# Kommerzielle Nutzung



## der_Ben (29. Jan 2008)

Hallo Gemeinde,

[offtopic]Gelesen habe ich hier schon oft, geschrieben bisher noch nichts...[/offtopic]

Ich habe vor der Entscheidung diesen Thread zu eröffnen natürlich auch erst die Suchfunktion genutzt und auch Beiträge zu der Thematik gefunden, fühle mich aber dennoch nicht genügend für meinen Fall aufgeklärt, so dass ich doch noch einmal selber fragen möchte:

1. Darf ich ein selbstgeschriebenes Java-Programm kommerziell verkaufen? Ich nutze nur selbstgeschriebene und die Java-eigenen Bibliotheken... ausliefer möchte ich nur die JAR bzw. eine gewrappte EXE...
2. Fallen dafür irgendwelche Lizenzgebühren o.ä. an?
3. Darf (oder gar 'muss') ich das Java Logo auf CDs/Verpackung/Website nutzen? (da es ja zu den Systemvorraussetzungen der Software gehört)
4. Dürfte ich die aktuelle JRE mit verteilen (CD/Download) oder nur verlinken?


MfG
der Ben


----------



## JPKI (29. Jan 2008)

Ohne Garantie:
1) Ja
2) Nein
3) Nein
4) Nur verlinken soweit ich weiss


----------



## The_S (29. Jan 2008)

Ebenfalls ohne Garantie

1.) Ja
2.) Nein
3.) Nein
4.) Ja (JRE draf man imho verteilen, JDK aber nicht)


----------



## Wildcard (29. Jan 2008)

Hobbit_Im_Blutrausch hat gesagt.:
			
		

> 1.) Ja
> 2.) Nein
> 3.) Nein
> 4.) Ja (JRE draf man imho verteilen, JDK aber nicht)
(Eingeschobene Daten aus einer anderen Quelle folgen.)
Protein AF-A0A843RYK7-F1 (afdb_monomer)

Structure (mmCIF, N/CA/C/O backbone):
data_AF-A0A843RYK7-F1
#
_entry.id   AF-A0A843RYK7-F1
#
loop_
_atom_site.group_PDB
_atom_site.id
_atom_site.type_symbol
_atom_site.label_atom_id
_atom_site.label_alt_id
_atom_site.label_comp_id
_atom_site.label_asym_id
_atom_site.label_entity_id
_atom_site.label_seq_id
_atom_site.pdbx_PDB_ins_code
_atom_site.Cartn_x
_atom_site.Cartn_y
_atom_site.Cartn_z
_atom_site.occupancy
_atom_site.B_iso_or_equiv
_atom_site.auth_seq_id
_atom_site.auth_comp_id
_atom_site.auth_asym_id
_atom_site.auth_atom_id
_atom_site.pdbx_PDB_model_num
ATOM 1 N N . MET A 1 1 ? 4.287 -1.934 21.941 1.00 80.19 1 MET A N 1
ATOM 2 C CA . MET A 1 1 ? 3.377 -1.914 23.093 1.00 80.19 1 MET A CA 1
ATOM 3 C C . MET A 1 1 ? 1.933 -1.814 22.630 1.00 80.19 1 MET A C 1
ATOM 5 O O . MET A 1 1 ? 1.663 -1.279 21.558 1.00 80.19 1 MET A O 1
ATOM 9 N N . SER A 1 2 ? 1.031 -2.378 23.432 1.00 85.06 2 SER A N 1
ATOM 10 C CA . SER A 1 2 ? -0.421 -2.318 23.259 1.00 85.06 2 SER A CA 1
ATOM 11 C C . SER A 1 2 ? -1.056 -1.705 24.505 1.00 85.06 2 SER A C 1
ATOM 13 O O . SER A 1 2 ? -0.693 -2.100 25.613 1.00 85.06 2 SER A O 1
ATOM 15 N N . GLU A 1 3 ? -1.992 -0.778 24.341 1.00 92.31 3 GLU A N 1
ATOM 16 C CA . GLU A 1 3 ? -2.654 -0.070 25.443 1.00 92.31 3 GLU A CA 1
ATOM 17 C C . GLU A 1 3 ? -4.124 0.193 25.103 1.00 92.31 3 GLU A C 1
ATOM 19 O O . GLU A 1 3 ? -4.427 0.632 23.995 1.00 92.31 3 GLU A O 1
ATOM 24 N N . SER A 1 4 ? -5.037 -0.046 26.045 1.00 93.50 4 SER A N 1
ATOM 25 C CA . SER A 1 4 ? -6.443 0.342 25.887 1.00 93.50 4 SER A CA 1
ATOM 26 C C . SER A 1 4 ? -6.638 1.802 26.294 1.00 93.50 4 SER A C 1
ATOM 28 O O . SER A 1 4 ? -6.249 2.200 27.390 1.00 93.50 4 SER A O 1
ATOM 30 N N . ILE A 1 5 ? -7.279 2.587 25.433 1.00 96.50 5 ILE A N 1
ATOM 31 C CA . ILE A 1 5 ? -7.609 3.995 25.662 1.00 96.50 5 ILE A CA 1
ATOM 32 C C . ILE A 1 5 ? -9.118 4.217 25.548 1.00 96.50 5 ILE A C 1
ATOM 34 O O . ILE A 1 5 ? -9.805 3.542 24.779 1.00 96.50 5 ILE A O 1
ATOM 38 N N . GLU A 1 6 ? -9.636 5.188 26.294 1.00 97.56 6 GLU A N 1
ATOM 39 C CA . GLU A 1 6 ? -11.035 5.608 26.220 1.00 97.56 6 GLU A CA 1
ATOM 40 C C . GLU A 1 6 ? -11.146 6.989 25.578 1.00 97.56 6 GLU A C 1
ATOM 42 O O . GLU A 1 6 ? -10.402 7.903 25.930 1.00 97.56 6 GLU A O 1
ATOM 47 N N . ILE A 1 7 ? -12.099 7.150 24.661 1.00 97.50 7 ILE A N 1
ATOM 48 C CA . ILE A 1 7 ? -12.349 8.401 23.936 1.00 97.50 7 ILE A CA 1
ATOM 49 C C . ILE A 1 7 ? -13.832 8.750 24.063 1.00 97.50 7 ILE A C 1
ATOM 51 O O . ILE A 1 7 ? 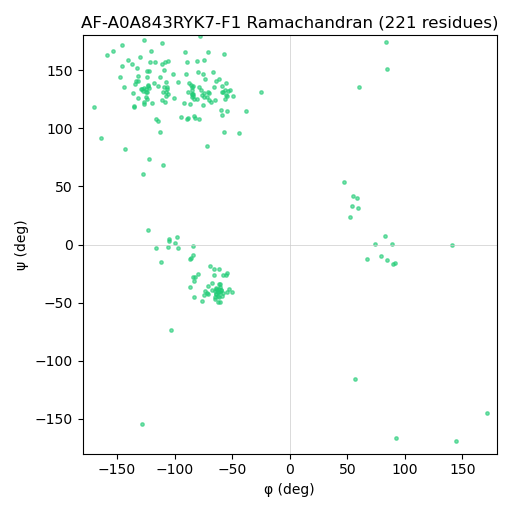-14.694 7.883 23.896 1.00 97.50 7 ILE A O 1
ATOM 55 N N . ASN A 1 8 ? -14.158 10.005 24.380 1.00 97.81 8 ASN A N 1
ATOM 56 C CA . ASN A 1 8 ? -15.557 10.416 24.489 1.00 97.81 8 ASN A CA 1
ATOM 57 C C . ASN A 1 8 ? -16.160 10.708 23.115 1.00 97.81 8 ASN A C 1
ATOM 59 O O . ASN A 1 8 ? -15.468 11.019 22.150 1.00 97.81 8 ASN A O 1
ATOM 63 N N . SER A 1 9 ? -17.488 10.646 23.049 1.00 97.62 9 SER A N 1
ATOM 64 C CA . SER A 1 9 ? -18.238 11.027 21.855 1.00 97.62 9 SER A CA 1
ATOM 65 C C . SER A 1 9 ? -17.891 12.454 21.418 1.00 97.62 9 SER A C 1
ATOM 67 O O . SER A 1 9 ? -17.991 13.385 22.213 1.00 97.62 9 SER A O 1
ATOM 69 N N . GLY A 1 10 ? -17.549 12.628 20.143 1.00 95.62 10 GLY A N 1
ATOM 70 C CA . GLY A 1 10 ? -17.170 13.906 19.542 1.00 95.62 10 GLY A CA 1
ATOM 71 C C . GLY A 1 10 ? -15.675 14.227 19.605 1.00 95.62 10 GLY A C 1
ATOM 72 O O . GLY A 1 10 ? -15.226 15.074 18.827 1.00 95.62 10 GLY A O 1
ATOM 73 N N . ASP A 1 11 ? -14.903 13.540 20.451 1.00 97.81 11 ASP A N 1
ATOM 74 C CA . ASP A 1 11 ? -13.462 13.757 20.569 1.00 97.81 11 ASP A CA 1
ATOM 75 C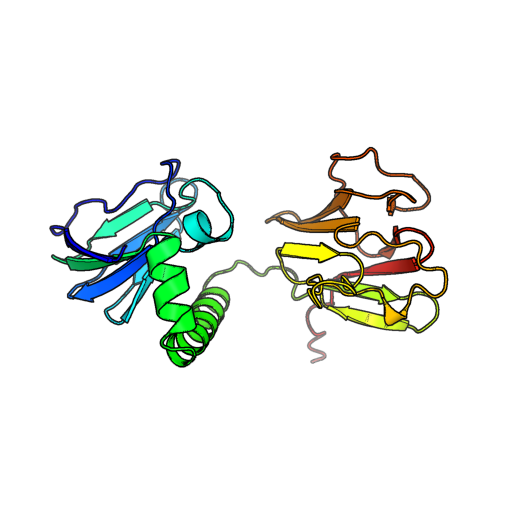 C . ASP A 1 11 ? -12.710 13.132 19.385 1.00 97.81 11 ASP A C 1
ATOM 77 O O . ASP A 1 11 ? -13.095 12.097 18.826 1.00 97.81 11 ASP A O 1
ATOM 81 N N . PHE A 1 12 ? -11.614 13.779 18.990 1.00 97.25 12 PHE A N 1
ATOM 82 C CA . PHE A 1 12 ? -10.721 13.257 17.961 1.00 97.25 12 PHE A CA 1
ATOM 83 C C . PHE A 1 12 ? -9.714 12.295 18.585 1.00 97.25 12 PHE A C 1
ATOM 85 O O . PHE A 1 12 ? -9.083 12.615 19.588 1.00 97.25 12 PHE A O 1
ATOM 92 N N . VAL A 1 13 ? -9.540 11.138 17.949 1.00 97.25 13 VAL A N 1
ATOM 93 C CA . VAL A 1 13 ? -8.447 10.206 18.252 1.00 97.25 13 VAL A CA 1
ATOM 94 C C . VAL A 1 13 ? -7.138 10.763 17.694 1.00 97.25 13 VAL A C 1
ATOM 96 O O . VAL A 1 13 ? -6.113 10.734 18.364 1.00 97.25 13 VAL A O 1
ATOM 99 N N . PHE A 1 14 ? -7.198 11.287 16.469 1.00 96.69 14 PHE A N 1
ATOM 100 C CA . PHE A 1 14 ? -6.136 12.049 15.815 1.00 96.69 14 PHE A CA 1
ATOM 101 C C . PHE A 1 14 ? -6.729 12.910 14.698 1.00 96.69 14 PHE A C 1
ATOM 103 O O . PHE A 1 14 ? -7.848 12.665 14.223 1.00 96.69 14 PHE A O 1
ATOM 110 N N . ARG A 1 15 ? -5.964 13.901 14.245 1.00 94.38 15 ARG A N 1
ATOM 111 C CA . ARG A 1 15 ? -6.317 14.761 13.108 1.00 94.38 15 ARG A CA 1
ATOM 112 C C . ARG A 1 15 ? -5.417 14.506 11.908 1.00 94.38 15 ARG A C 1
ATOM 114 O O . ARG A 1 15 ? -4.282 14.058 12.038 1.00 94.38 15 ARG A O 1
ATOM 121 N N . GLU A 1 16 ? -5.945 14.819 10.732 1.00 89.69 16 GLU A N 1
ATOM 122 C CA . GLU A 1 16 ? -5.172 14.838 9.493 1.00 89.69 16 GLU A CA 1
ATOM 123 C C . GLU A 1 16 ? -3.945 15.758 9.632 1.00 89.69 16 GLU A C 1
ATOM 125 O O . GLU A 1 16 ? -4.016 16.833 10.229 1.00 89.69 16 GLU A O 1
ATOM 130 N N . GLY A 1 17 ? -2.811 15.316 9.090 1.00 85.75 17 GLY A N 1
ATOM 131 C CA . GLY A 1 17 ? -1.524 16.005 9.138 1.00 85.75 17 GLY A CA 1
ATOM 132 C C . GLY A 1 17 ? -0.710 15.756 10.408 1.00 85.75 17 GLY A C 1
ATOM 133 O O . GLY A 1 17 ? 0.482 16.061 10.421 1.00 85.75 17 GLY A O 1
ATOM 134 N N . GLU A 1 18 ? -1.299 15.178 11.460 1.00 90.12 18 GLU A N 1
ATOM 135 C CA . GLU A 1 18 ? -0.551 14.830 12.669 1.00 90.12 18 GLU A CA 1
ATOM 136 C C . GLU A 1 18 ? 0.464 13.714 12.385 1.00 90.12 18 GLU A C 1
ATOM 138 O O . GLU A 1 18 ? 0.254 12.839 11.539 1.00 90.12 18 GLU A O 1
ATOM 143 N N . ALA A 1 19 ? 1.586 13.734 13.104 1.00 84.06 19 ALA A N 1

Hobbits Antwort ist korrekt, allerdings muss die JRE unverändert sein.
Liefer sie besser trotzdem nicht aus, in der Regel ist die JRE bereits installiert.


----------



## Kim Stebel (29. Jan 2008)

1.)Ja
2.)Nein
3.) Unter bestimmten bedingungen ja, siehe http://java.sun.com/logos/
4.) Ja, siehe http://java.sun.com/j2se/1.5.0/jre/README unter "Redistribution of the J2SE Runtime Environment"


----------